The disclosure relates to a brake caliper guide for a floating caliper disk brake, comprising at least one guide pin attached to a brake caliper, having a head and a shaft, a brake carrier having at least one guide bore which has an entry region and a bore depth extending into the brake carrier, and a guide device inserted into the entry region of the guide bore having a sliding sleeve arranged in an elastomer sleeve 40. The shaft of the guide pin is mounted in a longitudinally displaceable manner in the sliding sleeve such that the head is located outside the brake carrier. The region of the shaft which is located on the side of the guide device oriented toward the bore depth projects into the guide bore. The end face of the sliding sleeve which is oriented toward the outer face of the brake carrier has a first collar which extends radially outwardly. The elastomer sleeve overlaps the sliding sleeve and adjoins the first collar and is delimited in the longitudinal extent thereof by this collar, and/or the end face of the sliding sleeve, which is oriented toward the outer face of the brake carrier, has a first collar which extends radially outwardly. The end face of the sliding sleeve has a second collar which extends radially outwardly. The elastomer sleeve is arranged between the first and the second collar and is delimited in the longitudinal extent thereof by the collars.

Claims

1. A brake caliper guide for a floating caliper disk brake, comprising: at least one guide pin attached to a brake caliper, having a head and a shaft, a brake carrier having at least one guide bore which has an entry region and a bore depth extending into the brake carrier, and a guide device inserted into the entry region of the guide bore having a sliding sleeve arranged in an elastomer sleeve, wherein the shaft of the guide pin is mounted in a longitudinally displaceable manner in the sliding sleeve in such a way that the head is located outside the brake carrier, and a region of the shaft which is located on a side of the guide device oriented toward the bore depth projects into the guide bore, wherein an end face of the sliding sleeve which is oriented toward an outer face of the brake carrier has a first collar which extends radially outwardly, wherein the elastomer sleeve overlaps the sliding sleeve and adjoins the first collar and is delimited in a longitudinal extent thereof by this collar, and/or wherein the end face of the sliding sleeve, which is oriented toward the outer face of the brake carrier, has a first collar which extends radially outwardly, and wherein an end face of the sliding sleeve, which is oriented toward the bore depth of the guide bore, has a second collar which extends radially outwardly, wherein the elastomer sleeve is arranged between the first and the second collar and is delimited in the longitudinal extent thereof by the collars.
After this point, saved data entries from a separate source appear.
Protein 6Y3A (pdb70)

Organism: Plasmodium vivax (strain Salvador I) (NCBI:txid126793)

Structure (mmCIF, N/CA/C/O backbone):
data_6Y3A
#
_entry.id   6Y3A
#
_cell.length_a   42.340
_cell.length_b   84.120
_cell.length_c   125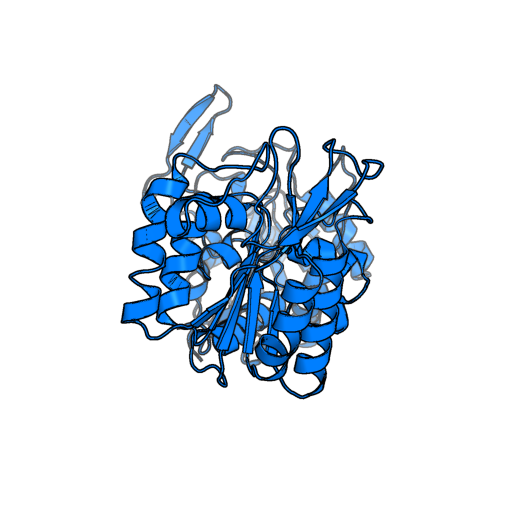.520
_cell.angle_alpha   90.000
_cell.angle_beta   90.000
_cell.angle_gamma   90.000
#
_symmetry.space_group_name_H-M   'P 21 21 21'
#
loop_
_entity.id
_entity.type
_entity.pdbx_description
1 polymer 'Phosphoglycerate kinase'
2 non-polymer 'POTASSIUM ION'
3 non-polymer 'BROMIDE ION'
4 water water
#
loop_
_atom_site.group_PDB
_atom_site.id
_atom_site.type_symbol
_atom_site.label_atom_id
_atom_site.label_alt_id
_atom_site.label_comp_id
_atom_site.label_asym_id
_atom_site.label_entity_id
_atom_site.label_seq_id
_atom_site.pdbx_PDB_ins_code
_atom_site.Cartn_x
_atom_site.Cartn_y
_atom_site.Cartn_z
_atom_site.occupancy
_atom_site.B_iso_or_equiv
_atom_site.auth_seq_id
_atom_site.auth_comp_id
_atom_site.auth_asym_id
_atom_site.auth_atom_id
_atom_site.pdbx_PDB_model_num
ATOM 1 N N . SER A 1 9 ? 63.162 -0.840 20.454 1.00 43.64 1 SER A N 1
ATOM 2 C CA . SER A 1 9 ? 62.232 -1.872 20.006 1.00 44.63 1 SER A CA 1
ATOM 3 C C . SER A 1 9 ? 60.812 -1.599 20.496 1.00 41.51 1 SER A C 1
ATOM 4 O O . SER A 1 9 ? 60.609 -0.884 21.482 1.00 41.01 1 SER A O 1
ATOM 7 N N . LEU A 1 10 ? 59.834 -2.182 19.802 1.00 34.79 2 LEU A N 1
ATOM 8 C CA . LEU A 1 10 ? 58.424 -1.990 20.112 1.00 31.65 2 LEU A CA 1
ATOM 9 C C . LEU A 1 10 ? 57.748 -3.226 20.677 1.00 31.68 2 LEU A C 1
ATOM 10 O O . LEU A 1 10 ? 56.801 -3.093 21.457 1.00 31.71 2 LEU A O 1
ATOM 15 N N . GLY A 1 11 ? 58.202 -4.419 20.299 1.00 32.25 3 GLY A N 1
ATOM 16 C CA . GLY A 1 11 ? 57.506 -5.647 20.608 1.00 34.99 3 GLY A CA 1
ATOM 17 C C . GLY A 1 11 ? 57.944 -6.387 21.852 1.00 34.85 3 GLY A C 1
ATOM 18 O O . GLY A 1 11 ? 57.376 -7.442 22.151 1.00 36.24 3 GLY A O 1
ATOM 19 N N . ASN A 1 12 ? 58.929 -5.873 22.591 1.00 32.29 4 ASN A N 1
ATOM 20 C CA . ASN A 1 12 ? 59.473 -6.562 23.757 1.00 36.65 4 ASN A CA 1
ATOM 21 C C . ASN A 1 12 ? 59.111 -5.874 25.071 1.00 32.06 4 ASN A C 1
ATOM 22 O O . ASN A 1 12 ? 59.794 -6.080 26.078 1.00 31.52 4 ASN A O 1
ATOM 27 N N . LYS A 1 13 ? 58.060 -5.063 25.086 1.00 28.74 5 LYS A N 1
ATOM 28 C CA . LYS A 1 13 ? 57.721 -4.293 26.275 1.00 26.92 5 LYS A CA 1
ATOM 29 C C . LYS A 1 13 ? 56.800 -5.082 27.195 1.00 24.46 5 LYS A C 1
ATOM 30 O O . LYS A 1 13 ? 55.876 -5.760 26.740 1.00 26.21 5 LYS A O 1
ATOM 36 N N . LEU A 1 14 ? 57.054 -4.967 28.500 1.00 21.11 6 LEU A N 1
ATOM 37 C CA . LEU A 1 14 ? 56.217 -5.613 29.506 1.00 20.78 6 LEU A CA 1
ATOM 38 C C . LEU A 1 14 ? 54.798 -5.051 29.447 1.00 19.65 6 LEU A C 1
ATOM 39 O O . LEU A 1 14 ? 54.602 -3.843 29.300 1.00 18.82 6 LEU A O 1
ATOM 44 N N . SER A 1 15 ? 53.800 -5.934 29.558 1.00 21.14 7 SER A N 1
ATOM 45 C CA . SER A 1 15 ? 52.396 -5.540 29.530 1.00 20.91 7 SER A CA 1
ATOM 46 C C . SER A 1 15 ? 51.689 -5.974 30.811 1.00 19.92 7 SER A C 1
ATOM 47 O O . SER A 1 15 ? 52.198 -6.789 31.589 1.00 22.07 7 SER A O 1
ATOM 50 N N . ILE A 1 16 ? 50.488 -5.414 31.007 1.00 18.98 8 ILE A N 1
ATOM 51 C CA . ILE A 1 16 ? 49.705 -5.649 32.221 1.00 19.97 8 ILE A CA 1
ATOM 52 C C . ILE A 1 16 ? 49.444 -7.136 32.450 1.00 21.67 8 ILE A C 1
ATOM 53 O O . ILE A 1 16 ? 49.401 -7.597 33.601 1.00 21.71 8 ILE A O 1
ATOM 58 N N . THR A 1 17 ? 49.289 -7.915 31.374 1.00 24.27 9 THR A N 1
ATOM 59 C CA . THR A 1 17 ? 49.021 -9.344 31.504 1.00 26.97 9 THR A CA 1
ATOM 60 C C . THR A 1 17 ? 50.238 -10.142 31.965 1.00 27.01 9 THR A C 1
ATOM 61 O O . THR A 1 17 ? 50.087 -11.314 32.331 1.00 29.19 9 THR A O 1
ATOM 65 N N . ASP A 1 18 ? 51.426 -9.536 31.971 1.00 24.01 10 ASP A N 1
ATOM 66 C CA . ASP A 1 18 ? 52.646 -10.180 32.445 1.00 25.48 10 ASP A CA 1
ATOM 67 C C . ASP A 1 18 ? 52.934 -9.910 33.919 1.00 24.19 10 ASP A C 1
ATOM 68 O O . ASP A 1 18 ? 53.837 -10.543 34.477 1.00 27.69 10 ASP A O 1
ATOM 73 N N . VAL A 1 19 ? 52.209 -8.990 34.553 1.00 22.78 11 VAL A N 1
ATOM 74 C CA . VAL A 1 19 ? 52.493 -8.592 35.932 1.00 21.99 11 VAL A CA 1
ATOM 75 C C . VAL A 1 19 ? 51.845 -9.583 36.893 1.00 23.10 11 VAL A C 1
ATOM 76 O O . VAL A 1 19 ? 50.629 -9.812 36.843 1.00 25.93 11 VAL A O 1
ATOM 80 N N . LYS A 1 20 ? 52.655 -10.156 37.786 1.00 24.01 12 LYS A N 1
ATOM 81 C CA . LYS A 1 20 ? 52.215 -11.218 38.686 1.00 26.12 12 LYS A CA 1
ATOM 82 C C . LYS A 1 20 ? 51.700 -10.709 40.031 1.00 25.58 12 LYS A C 1
ATOM 83 O O . LYS A 1 20 ? 50.738 -11.270 40.570 1.00 30.75 12 LYS A O 1
ATOM 89 N N . ALA A 1 21 ? 52.318 -9.672 40.601 1.00 22.91 13 ALA A N 1
ATOM 90 C CA . ALA A 1 21 ? 52.005 -9.219 41.960 1.00 23.15 13 ALA A CA 1
ATOM 91 C C . ALA A 1 21 ? 51.163 -7.945 41.893 1.00 23.67 13 ALA A C 1
ATOM 92 O O . ALA A 1 21 ? 51.692 -6.845 41.703 1.00 24.80 13 ALA A O 1
ATOM 94 N N . ILE A 1 22 ? 49.845 -8.104 42.063 1.00 21.45 14 ILE A N 1
ATOM 95 C CA . ILE A 1 22 ? 48.889 -7.008 41.997 1.00 20.15 14 ILE A CA 1
ATOM 96 C C . ILE A 1 22 ? 48.091 -6.852 43.290 1.00 19.80 14 ILE A C 1
ATOM 97 O O . ILE A 1 22 ? 47.784 -5.724 43.696 1.00 20.79 14 ILE A O 1
ATOM 102 N N . GLN A 1 23 ? 47.735 -7.962 43.949 1.00 20.26 15 GLN A N 1
ATOM 103 C CA . GLN A 1 23 ? 46.876 -7.889 45.131 1.00 20.74 15 GLN A CA 1
ATOM 104 C C . GLN A 1 23 ? 47.522 -7.045 46.229 1.00 19.92 15 GLN A C 1
ATOM 105 O O . GLN A 1 23 ? 48.681 -7.257 46.604 1.00 22.11 15 GLN A O 1
ATOM 111 N N . GLY A 1 24 ? 46.761 -6.084 46.747 1.00 20.02 16 GLY A N 1
ATOM 112 C CA . GLY A 1 24 ? 47.243 -5.197 47.783 1.00 20.39 16 GLY A CA 1
ATOM 113 C C . GLY A 1 24 ? 48.152 -4.075 47.327 1.00 20.67 16 GLY A C 1
ATOM 114 O O . GLY A 1 24 ? 48.593 -3.287 48.174 1.00 24.35 16 GLY A O 1
ATOM 115 N N . LYS A 1 25 ? 48.437 -3.965 46.028 1.00 23.23 17 LYS A N 1
ATOM 116 C CA . LYS A 1 25 ? 49.293 -2.910 45.492 1.00 21.59 17 LYS A CA 1
ATOM 117 C C . LYS A 1 25 ? 48.500 -1.625 45.240 1.00 21.04 17 LYS A C 1
ATOM 118 O O . LYS A 1 25 ? 47.308 -1.653 44.914 1.00 17.86 17 LYS A O 1
ATOM 124 N N . LYS A 1 26 ? 49.182 -0.490 45.389 1.00 20.62 18 LYS A N 1
ATOM 125 C CA . LYS A 1 26 ? 48.676 0.792 44.902 1.00 17.88 18 LYS A CA 1
ATOM 126 C C . LYS A 1 26 ? 49.164 0.960 43.468 1.00 18.75 18 LYS A C 1
ATOM 127 O O . LYS A 1 26 ? 50.371 1.070 43.230 1.00 21.08 18 LYS A O 1
ATOM 133 N N . VAL A 1 27 ? 48.238 0.943 42.509 1.00 15.50 19 VAL A N 1
ATOM 134 C CA . VAL A 1 27 ? 48.583 0.944 41.084 1.00 14.63 19 VAL A CA 1
ATOM 135 C C . VAL A 1 27 ? 48.265 2.306 40.471 1.00 15.60 19 VAL A C 1
ATOM 136 O O . VAL A 1 27 ? 47.110 2.751 40.487 1.00 18.53 19 VAL A O 1
ATOM 140 N N . LEU A 1 28 ? 49.297 2.969 39.948 1.00 16.13 20 LEU A N 1
ATOM 141 C CA . LEU A 1 28 ? 49.165 4.246 39.256 1.00 16.70 20 LEU A CA 1
ATOM 142 C C . LEU A 1 28 ? 49.023 3.994 37.754 1.00 16.03 20 LEU A C 1
ATOM 143 O O . LEU A 1 28 ? 49.861 3.306 37.159 1.00 16.83 20 LEU A O 1
ATOM 148 N N . VAL A 1 29 ? 47.966 4.541 37.143 1.00 15.58 21 VAL A N 1
ATOM 149 C CA . VAL A 1 29 ? 47.649 4.283 35.732 1.00 14.97 21 VAL A CA 1
ATOM 150 C C . VAL A 1 29 ? 47.568 5.615 34.986 1.00 16.22 21 VAL A C 1
ATOM 151 O O . VAL A 1 29 ? 46.718 6.455 35.306 1.00 16.46 21 VAL A O 1
ATOM 155 N N . ARG A 1 30 ? 48.429 5.798 33.976 1.00 14.96 22 ARG A N 1
ATOM 156 C CA . ARG A 1 30 ? 48.337 6.952 33.079 1.00 14.46 22 ARG A CA 1
ATOM 157 C C . ARG A 1 30 ? 47.348 6.627 31.962 1.00 15.20 22 ARG A C 1
ATOM 158 O O . ARG A 1 30 ? 47.551 5.663 31.208 1.00 16.19 22 ARG A O 1
ATOM 166 N N . VAL A 1 31 ? 46.267 7.407 31.874 1.00 17.72 23 VAL A N 1
ATOM 167 C CA . VAL A 1 31 ? 45.227 7.181 30.877 1.00 17.22 23 VAL A CA 1
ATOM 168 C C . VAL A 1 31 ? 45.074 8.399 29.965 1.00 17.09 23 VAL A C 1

2. The brake caliper guide according to claim 1, wherein the guide device comprises a sealing arrangement having a guide pin connection and/or a brake caliper connection, a brake carrier connection and a protective bellows, which is integrally connected to the elastomer sleeve and, like the elastomer sleeve, includes an elastomer material, wherein, in a transition region between the elastomer sleeve and the brake carrier connection and/or the protective bellows, a width of the elastomer sleeve protrudes out of the entry region of the guide bore and/or out of the brake carrier.

3. The brake caliper guide according to claim 1, wherein the entry region has a cylindrical inner surface having an inside diameter which forms a receiving portion for a cylindrical outer surface of the elastomer sleeve and is in contact with the cylindrical outer surface of the elastomer sleeve, wherein the sliding sleeve has an inner sliding side in sliding contact with the shaft and an outer receiving side having an outer surface which is cylindrical at least in part and has an outside diameter, which forms a receiving portion for a cylindrical inner surface of the elastomer sleeve and is in contact with the cylindrical inner surface of the elastomer sleeve, wherein the radial distance between the inner diameter and the outer diameter defines a thickness of a part of the elastomer sleeve which is located between the cylindrical inner surface and the cylindrical outer surface when installed, wherein a transition region extends at an angle with respect to the elastomer sleeve, wherein a dimension of the collar height of the first collar in a radial direction, starting from the cylindrical outer surface, is at least equal to the dimension of the thickness.

4. The brake caliper guide (1) according to claim 3, wherein the inner sliding side has at least one connecting piece protruding out of the sliding sleeve, wherein the at least one connecting piece is in sliding contact with the shaft.

5. The brake caliper guide according to claim 1, wherein the sliding sleeve has a slot oriented in an axial direction of the sleeve.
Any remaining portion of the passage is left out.